> DATA LISTING:
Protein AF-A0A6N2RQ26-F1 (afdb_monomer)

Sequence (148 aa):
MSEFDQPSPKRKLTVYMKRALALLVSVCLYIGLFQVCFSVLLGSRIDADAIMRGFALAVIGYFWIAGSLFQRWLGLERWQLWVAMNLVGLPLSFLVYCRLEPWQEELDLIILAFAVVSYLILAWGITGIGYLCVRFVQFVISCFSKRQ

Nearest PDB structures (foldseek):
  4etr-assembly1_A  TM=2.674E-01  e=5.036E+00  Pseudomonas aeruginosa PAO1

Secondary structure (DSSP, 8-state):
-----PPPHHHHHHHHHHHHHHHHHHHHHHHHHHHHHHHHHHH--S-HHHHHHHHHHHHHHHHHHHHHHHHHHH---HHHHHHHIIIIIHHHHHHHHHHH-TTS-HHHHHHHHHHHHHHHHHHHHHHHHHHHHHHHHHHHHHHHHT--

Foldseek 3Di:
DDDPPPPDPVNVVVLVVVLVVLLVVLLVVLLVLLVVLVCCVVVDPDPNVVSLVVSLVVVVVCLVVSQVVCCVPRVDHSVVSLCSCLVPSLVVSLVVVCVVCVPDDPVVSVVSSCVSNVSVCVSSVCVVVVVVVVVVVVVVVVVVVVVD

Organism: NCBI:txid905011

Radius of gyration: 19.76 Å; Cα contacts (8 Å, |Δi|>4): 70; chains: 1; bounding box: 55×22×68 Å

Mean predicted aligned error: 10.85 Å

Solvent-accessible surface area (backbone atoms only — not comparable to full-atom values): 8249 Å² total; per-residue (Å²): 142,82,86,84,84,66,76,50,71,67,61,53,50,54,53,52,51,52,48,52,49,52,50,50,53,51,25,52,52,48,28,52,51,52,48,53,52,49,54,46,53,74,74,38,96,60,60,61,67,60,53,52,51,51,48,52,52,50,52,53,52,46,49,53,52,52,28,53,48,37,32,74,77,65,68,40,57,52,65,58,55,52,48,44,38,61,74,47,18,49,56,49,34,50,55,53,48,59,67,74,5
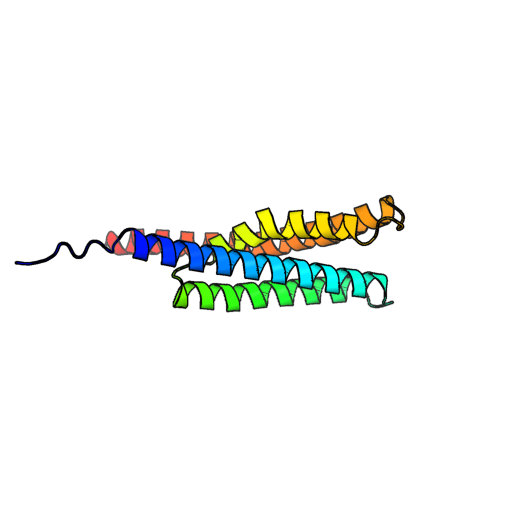6,76,85,59,63,68,67,63,54,49,52,51,48,50,51,56,49,50,52,46,51,48,55,48,45,54,53,50,50,52,52,51,51,53,54,50,51,52,49,52,51,52,59,53,68,72,73,113

pLDDT: mean 72.9, std 9.43, range [43.34, 87.12]

Structure (mmCIF, N/CA/C/O backbone):
data_AF-A0A6N2RQ26-F1
#
_entry.id   AF-A0A6N2RQ26-F1
#
loop_
_atom_site.group_PDB
_atom_site.id
_atom_site.type_symbol
_atom_site.label_atom_id
_atom_site.label_alt_id
_atom_site.label_comp_id
_atom_site.label_asym_id
_atom_site.label_entity_id
_atom_site.label_seq_id
_atom_site.pdbx_PDB_ins_code
_atom_site.Cartn_x
_atom_site.Cartn_y
_atom_site.Cartn_z
_atom_site.occupancy
_atom_site.B_iso_or_equiv
_atom_site.auth_seq_id
_atom_site.auth_comp_id
_atom_site.auth_asym_id
_atom_site.auth_atom_id
_atom_site.pdbx_PDB_model_num
ATOM 1 N N . MET A 1 1 ? -15.555 4.417 46.669 1.00 46.44 1 MET A N 1
ATOM 2 C CA . MET A 1 1 ? -14.437 3.688 46.041 1.00 46.44 1 MET A CA 1
ATOM 3 C C . MET A 1 1 ? -15.013 2.834 44.922 1.00 46.44 1 MET A C 1
ATOM 5 O O . MET A 1 1 ? -15.492 1.754 45.214 1.00 46.44 1 MET A O 1
ATOM 9 N N . SER A 1 2 ? -15.082 3.370 43.697 1.00 44.19 2 SER A N 1
ATOM 10 C CA . SER A 1 2 ? -15.012 2.610 42.435 1.00 44.19 2 SER A CA 1
ATOM 11 C C . SER A 1 2 ? -14.965 3.575 41.241 1.00 44.19 2 SER A C 1
ATOM 13 O O . SER A 1 2 ? -15.664 4.584 41.238 1.00 44.19 2 SER A O 1
ATOM 15 N N . GLU A 1 3 ? -14.127 3.225 40.265 1.00 43.34 3 GLU A N 1
ATOM 16 C CA . GLU A 1 3 ? -14.231 3.561 38.837 1.00 43.34 3 GLU A CA 1
ATOM 17 C C . GLU A 1 3 ? -14.138 5.028 38.390 1.00 43.34 3 GLU A C 1
ATOM 19 O O . GLU A 1 3 ? -15.051 5.596 37.803 1.00 43.34 3 GLU A O 1
ATOM 24 N N . PHE A 1 4 ? -12.937 5.594 38.494 1.00 47.22 4 PHE A N 1
ATOM 25 C CA . PHE A 1 4 ? -12.435 6.493 37.446 1.00 47.22 4 PHE A CA 1
ATOM 26 C C . PHE A 1 4 ? -11.098 5.963 36.932 1.00 47.22 4 PHE A C 1
ATOM 28 O O . PHE A 1 4 ? -10.056 6.606 37.023 1.00 
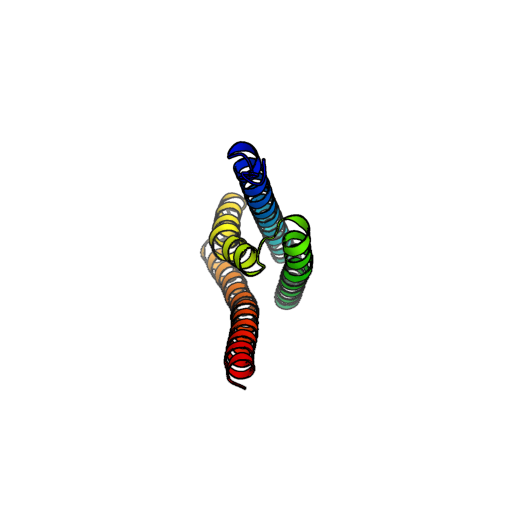47.22 4 PHE A O 1
ATOM 35 N N . ASP A 1 5 ? -11.132 4.760 36.362 1.00 50.75 5 ASP A N 1
ATOM 36 C CA . ASP A 1 5 ? -10.033 4.230 35.556 1.00 50.75 5 ASP A CA 1
ATOM 37 C C . ASP A 1 5 ? -10.112 4.859 34.150 1.00 50.75 5 ASP A C 1
ATOM 39 O O . ASP A 1 5 ? -10.285 4.202 33.123 1.00 50.75 5 ASP A O 1
ATOM 43 N N . GLN A 1 6 ? -10.085 6.198 34.094 1.00 50.03 6 GLN A N 1
ATOM 44 C CA . GLN A 1 6 ? -9.881 6.908 32.839 1.00 50.03 6 GLN A CA 1
ATOM 45 C C . GLN A 1 6 ? -8.448 6.594 32.393 1.00 50.03 6 GLN A C 1
ATOM 47 O O . GLN A 1 6 ? -7.502 6.973 33.089 1.00 50.03 6 GLN A O 1
ATOM 52 N N . PRO A 1 7 ? -8.234 5.925 31.243 1.00 52.38 7 PRO A N 1
ATOM 53 C CA . PRO A 1 7 ? -6.886 5.592 30.817 1.00 52.38 7 PRO A CA 1
ATOM 54 C C . PRO A 1 7 ? -6.108 6.892 30.641 1.00 52.38 7 PRO A C 1
ATOM 56 O O . PRO A 1 7 ? -6.529 7.769 29.877 1.00 52.38 7 PRO A O 1
ATOM 59 N N . SER A 1 8 ? -5.001 7.011 31.384 1.00 59.62 8 SER A N 1
ATOM 60 C CA . SER A 1 8 ? -4.217 8.241 31.470 1.00 59.62 8 SER A CA 1
ATOM 61 C C . SER A 1 8 ? -3.910 8.796 30.071 1.00 59.62 8 SER A C 1
ATOM 63 O O . SER A 1 8 ? -3.672 8.020 29.134 1.00 59.62 8 SER A O 1
ATOM 65 N N . PRO A 1 9 ? -3.890 10.127 29.883 1.00 63.66 9 PRO A N 1
ATOM 66 C CA . PRO A 1 9 ? -3.628 10.740 28.579 1.00 63.66 9 PRO A CA 1
ATOM 67 C C . PRO A 1 9 ? -2.313 10.249 27.953 1.00 63.66 9 PRO A C 1
ATOM 69 O O . PRO A 1 9 ? -2.244 10.066 26.739 1.00 63.66 9 PRO A O 1
ATOM 72 N N . LYS A 1 10 ? -1.313 9.906 28.780 1.00 66.50 10 LYS A N 1
ATOM 73 C CA . LYS A 1 10 ? -0.070 9.254 28.343 1.00 66.50 10 LYS A CA 1
ATOM 74 C C . LYS A 1 10 ? -0.318 7.883 27.704 1.00 66.50 10 LYS A C 1
ATOM 76 O O . LYS A 1 10 ? 0.228 7.607 26.644 1.00 66.50 10 LYS A O 1
ATOM 81 N N . ARG A 1 11 ? -1.177 7.039 28.289 1.00 67.00 11 ARG A N 1
ATOM 82 C CA . ARG A 1 11 ? -1.510 5.707 27.750 1.00 67.00 11 ARG A CA 1
ATOM 83 C C . ARG A 1 11 ? -2.244 5.806 26.412 1.00 67.00 11 ARG A C 1
ATOM 85 O O . ARG A 1 11 ? -1.939 5.042 25.499 1.00 67.00 11 ARG A O 1
ATOM 92 N N . LYS A 1 12 ? -3.165 6.769 26.275 1.00 68.19 12 LYS A N 1
ATOM 93 C CA . LYS A 1 12 ? -3.845 7.053 24.998 1.00 68.19 12 LYS A CA 1
ATOM 94 C C . LYS A 1 12 ? -2.847 7.504 23.929 1.00 68.19 12 LYS A C 1
ATOM 96 O O . LYS A 1 12 ? -2.855 6.947 22.834 1.00 68.19 12 LYS A O 1
ATOM 101 N N . LEU A 1 13 ? -1.955 8.440 24.262 1.00 73.75 13 LEU A N 1
ATOM 102 C CA . LEU A 1 13 ? -0.921 8.935 23.348 1.00 73.75 13 LEU A CA 1
ATOM 103 C C . LEU A 1 13 ? -0.015 7.800 22.846 1.00 73.75 13 LEU A C 1
ATOM 105 O O . LEU A 1 13 ? 0.197 7.677 21.644 1.00 73.75 13 LEU A O 1
ATOM 109 N N . THR A 1 14 ? 0.441 6.910 23.734 1.00 80.00 14 THR A N 1
ATOM 110 C CA . THR A 1 14 ? 1.289 5.767 23.359 1.00 80.00 14 THR A CA 1
ATOM 111 C C . THR A 1 14 ? 0.593 4.818 22.382 1.00 80.00 14 THR A C 1
ATOM 113 O O . THR A 1 14 ? 1.227 4.309 21.460 1.00 80.00 14 THR A O 1
ATOM 116 N N . VAL A 1 15 ? -0.712 4.575 22.545 1.00 77.88 15 VAL A N 1
ATOM 117 C CA . VAL A 1 15 ? -1.482 3.731 21.615 1.00 77.88 15 VAL A CA 1
ATOM 118 C C . VAL A 1 15 ? -1.614 4.404 20.248 1.00 77.88 15 VAL A C 1
ATOM 120 O O . VAL A 1 15 ? -1.394 3.747 19.231 1.00 77.88 15 VAL A O 1
ATOM 123 N N . TYR A 1 16 ? -1.904 5.708 20.201 1.00 79.88 16 TYR A N 1
ATOM 124 C CA . TYR A 1 16 ? -1.945 6.458 18.940 1.00 79.88 16 TYR A CA 1
ATOM 125 C C . TYR A 1 16 ? -0.595 6.469 18.226 1.00 79.88 16 TYR A C 1
ATOM 127 O O . TYR A 1 16 ? -0.539 6.243 17.021 1.00 79.88 16 TYR A O 1
ATOM 135 N N . MET A 1 17 ? 0.494 6.651 18.967 1.00 83.62 17 MET A N 1
ATOM 136 C CA . MET A 1 17 ? 1.842 6.673 18.410 1.00 83.62 17 MET A CA 1
ATOM 137 C C . MET A 1 17 ? 2.233 5.309 17.823 1.00 83.62 17 MET A C 1
ATOM 139 O O . MET A 1 17 ? 2.762 5.244 16.718 1.00 83.62 17 MET A O 1
ATOM 143 N N . LYS A 1 18 ? 1.881 4.204 18.500 1.00 83.50 18 LYS A N 1
ATOM 144 C CA . LYS A 1 18 ? 2.064 2.842 17.967 1.00 83.50 18 LYS A CA 1
ATOM 145 C C . LYS A 1 18 ? 1.254 2.600 16.692 1.00 83.50 18 LYS A C 1
ATOM 147 O O . LYS A 1 18 ? 1.764 1.989 15.758 1.00 83.50 18 LYS A O 1
ATOM 152 N N . ARG A 1 19 ? 0.010 3.090 16.637 1.00 82.25 19 ARG A N 1
ATOM 153 C CA . ARG A 1 19 ? -0.840 3.008 15.436 1.00 82.25 19 ARG A CA 1
ATOM 154 C C . ARG A 1 19 ? -0.244 3.795 14.271 1.00 82.25 19 ARG A C 1
ATOM 156 O O . ARG A 1 19 ? -0.139 3.260 13.174 1.00 82.25 19 ARG A O 1
ATOM 163 N N . ALA A 1 20 ? 0.173 5.034 14.520 1.00 82.44 20 ALA A N 1
ATOM 164 C CA . ALA A 1 20 ? 0.793 5.890 13.514 1.00 82.44 20 ALA A CA 1
ATOM 165 C C . ALA A 1 20 ? 2.104 5.288 12.991 1.00 82.44 20 ALA A C 1
ATOM 167 O O . ALA A 1 20 ? 2.313 5.248 11.783 1.00 82.44 20 ALA A O 1
ATOM 168 N N . LEU A 1 21 ? 2.946 4.746 13.878 1.00 86.50 21 LEU A N 1
ATOM 169 C CA . LEU A 1 21 ? 4.180 4.065 13.490 1.00 86.50 21 LEU A CA 1
ATOM 170 C C . LEU A 1 21 ? 3.899 2.827 12.630 1.00 86.50 21 LEU A C 1
ATOM 172 O O . LEU A 1 21 ? 4.565 2.630 11.622 1.00 86.50 21 LEU A O 1
ATOM 176 N N . ALA A 1 22 ? 2.899 2.016 12.987 1.00 84.75 22 ALA A N 1
ATOM 177 C CA . ALA A 1 22 ? 2.519 0.847 12.195 1.00 84.75 22 ALA A CA 1
ATOM 178 C C . ALA A 1 22 ? 2.042 1.234 10.786 1.00 84.75 22 ALA A C 1
ATOM 180 O O . ALA A 1 22 ? 2.441 0.603 9.808 1.00 84.75 22 ALA A O 1
ATOM 181 N N . LEU A 1 23 ? 1.239 2.298 10.675 1.00 83.38 23 LEU A N 1
ATOM 182 C CA . LEU A 1 23 ? 0.828 2.851 9.384 1.00 83.38 23 LEU A CA 1
ATOM 183 C C . LEU A 1 23 ? 2.028 3.371 8.586 1.00 83.38 23 LEU A C 1
ATOM 185 O O . LEU A 1 23 ? 2.131 3.083 7.399 1.00 83.38 23 LEU A O 1
ATOM 189 N N . LEU A 1 24 ? 2.955 4.076 9.235 1.00 84.94 24 LEU A N 1
ATOM 190 C CA . LEU A 1 24 ? 4.147 4.620 8.589 1.00 84.94 24 LEU A CA 1
ATOM 191 C C . LEU A 1 24 ? 5.076 3.513 8.076 1.00 84.94 24 LEU A C 1
ATOM 193 O O . LEU A 1 24 ? 5.476 3.545 6.919 1.00 84.94 24 LEU A O 1
ATOM 197 N N . VAL A 1 25 ? 5.345 2.487 8.889 1.00 87.12 25 VAL A N 1
ATOM 198 C CA . VAL A 1 25 ? 6.105 1.297 8.467 1.00 87.12 25 VAL A CA 1
ATOM 199 C C . VAL A 1 25 ? 5.428 0.621 7.279 1.00 87.12 25 VAL A C 1
ATOM 201 O O . VAL A 1 25 ? 6.095 0.225 6.328 1.00 87.12 25 VAL A O 1
ATOM 204 N N . SER A 1 26 ? 4.101 0.513 7.308 1.00 83.75 26 SER A N 1
ATOM 205 C CA . SER A 1 26 ? 3.342 -0.087 6.218 1.00 83.75 26 SER A CA 1
ATOM 206 C C . SER A 1 26 ? 3.436 0.713 4.917 1.00 83.75 26 SER A C 1
ATOM 208 O O . SER A 1 26 ? 3.642 0.138 3.850 1.00 83.75 26 SER A O 1
ATOM 210 N N . VAL A 1 27 ? 3.377 2.042 5.014 1.00 83.31 27 VAL A N 1
ATOM 211 C CA . VAL A 1 27 ? 3.615 2.962 3.896 1.00 83.31 27 VAL A CA 1
ATOM 212 C C . VAL A 1 27 ? 5.039 2.811 3.354 1.00 83.31 27 VAL A C 1
ATOM 214 O O . VAL A 1 27 ? 5.213 2.705 2.144 1.00 83.31 27 VAL A O 1
ATOM 217 N N . CYS A 1 28 ? 6.056 2.731 4.214 1.00 84.25 28 CYS A N 1
ATOM 218 C CA . CYS A 1 28 ? 7.441 2.528 3.781 1.00 84.25 28 CYS A CA 1
ATOM 219 C C . CYS A 1 28 ? 7.638 1.187 3.061 1.00 84.25 28 CYS A C 1
ATOM 221 O O . CYS A 1 28 ? 8.287 1.146 2.019 1.00 84.25 28 CYS A O 1
ATOM 223 N N . LEU A 1 29 ? 7.055 0.100 3.580 1.00 85.94 29 LEU A N 1
ATOM 224 C CA . LEU A 1 29 ? 7.093 -1.213 2.927 1.00 85.94 29 LEU A CA 1
ATOM 225 C C . LEU A 1 29 ? 6.407 -1.182 1.560 1.00 85.94 29 LEU A C 1
ATOM 227 O O . LEU A 1 29 ? 6.922 -1.762 0.608 1.00 85.94 29 LEU A O 1
ATOM 231 N N . TYR A 1 30 ? 5.280 -0.477 1.453 1.00 82.88 30 TYR A N 1
ATOM 232 C CA . TYR A 1 30 ? 4.581 -0.286 0.187 1.00 82.88 30 TYR A CA 1
ATOM 233 C C . TYR A 1 30 ? 5.445 0.471 -0.832 1.00 82.88 30 TYR A C 1
ATOM 235 O O . TYR A 1 30 ? 5.573 0.022 -1.968 1.00 82.88 30 TYR A O 1
ATOM 243 N N . ILE A 1 31 ? 6.088 1.571 -0.420 1.00 82.75 31 ILE A N 1
ATOM 244 C CA . ILE A 1 31 ? 7.003 2.347 -1.275 1.00 82.75 31 ILE A CA 1
ATOM 245 C C . ILE A 1 31 ? 8.175 1.477 -1.746 1.00 82.75 31 ILE A C 1
ATOM 247 O O . ILE A 1 31 ? 8.495 1.478 -2.932 1.00 82.75 31 ILE A O 1
ATOM 251 N N . GLY A 1 32 ? 8.789 0.707 -0.844 1.00 82.94 32 GLY A N 1
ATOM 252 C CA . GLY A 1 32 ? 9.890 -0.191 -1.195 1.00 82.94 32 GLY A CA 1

> PROBLEM DESCRIPTION:
Exactly how many lines of the listing hold the word "backbone"? State only the number.

> RESULT FOR THIS EXERCISE:
2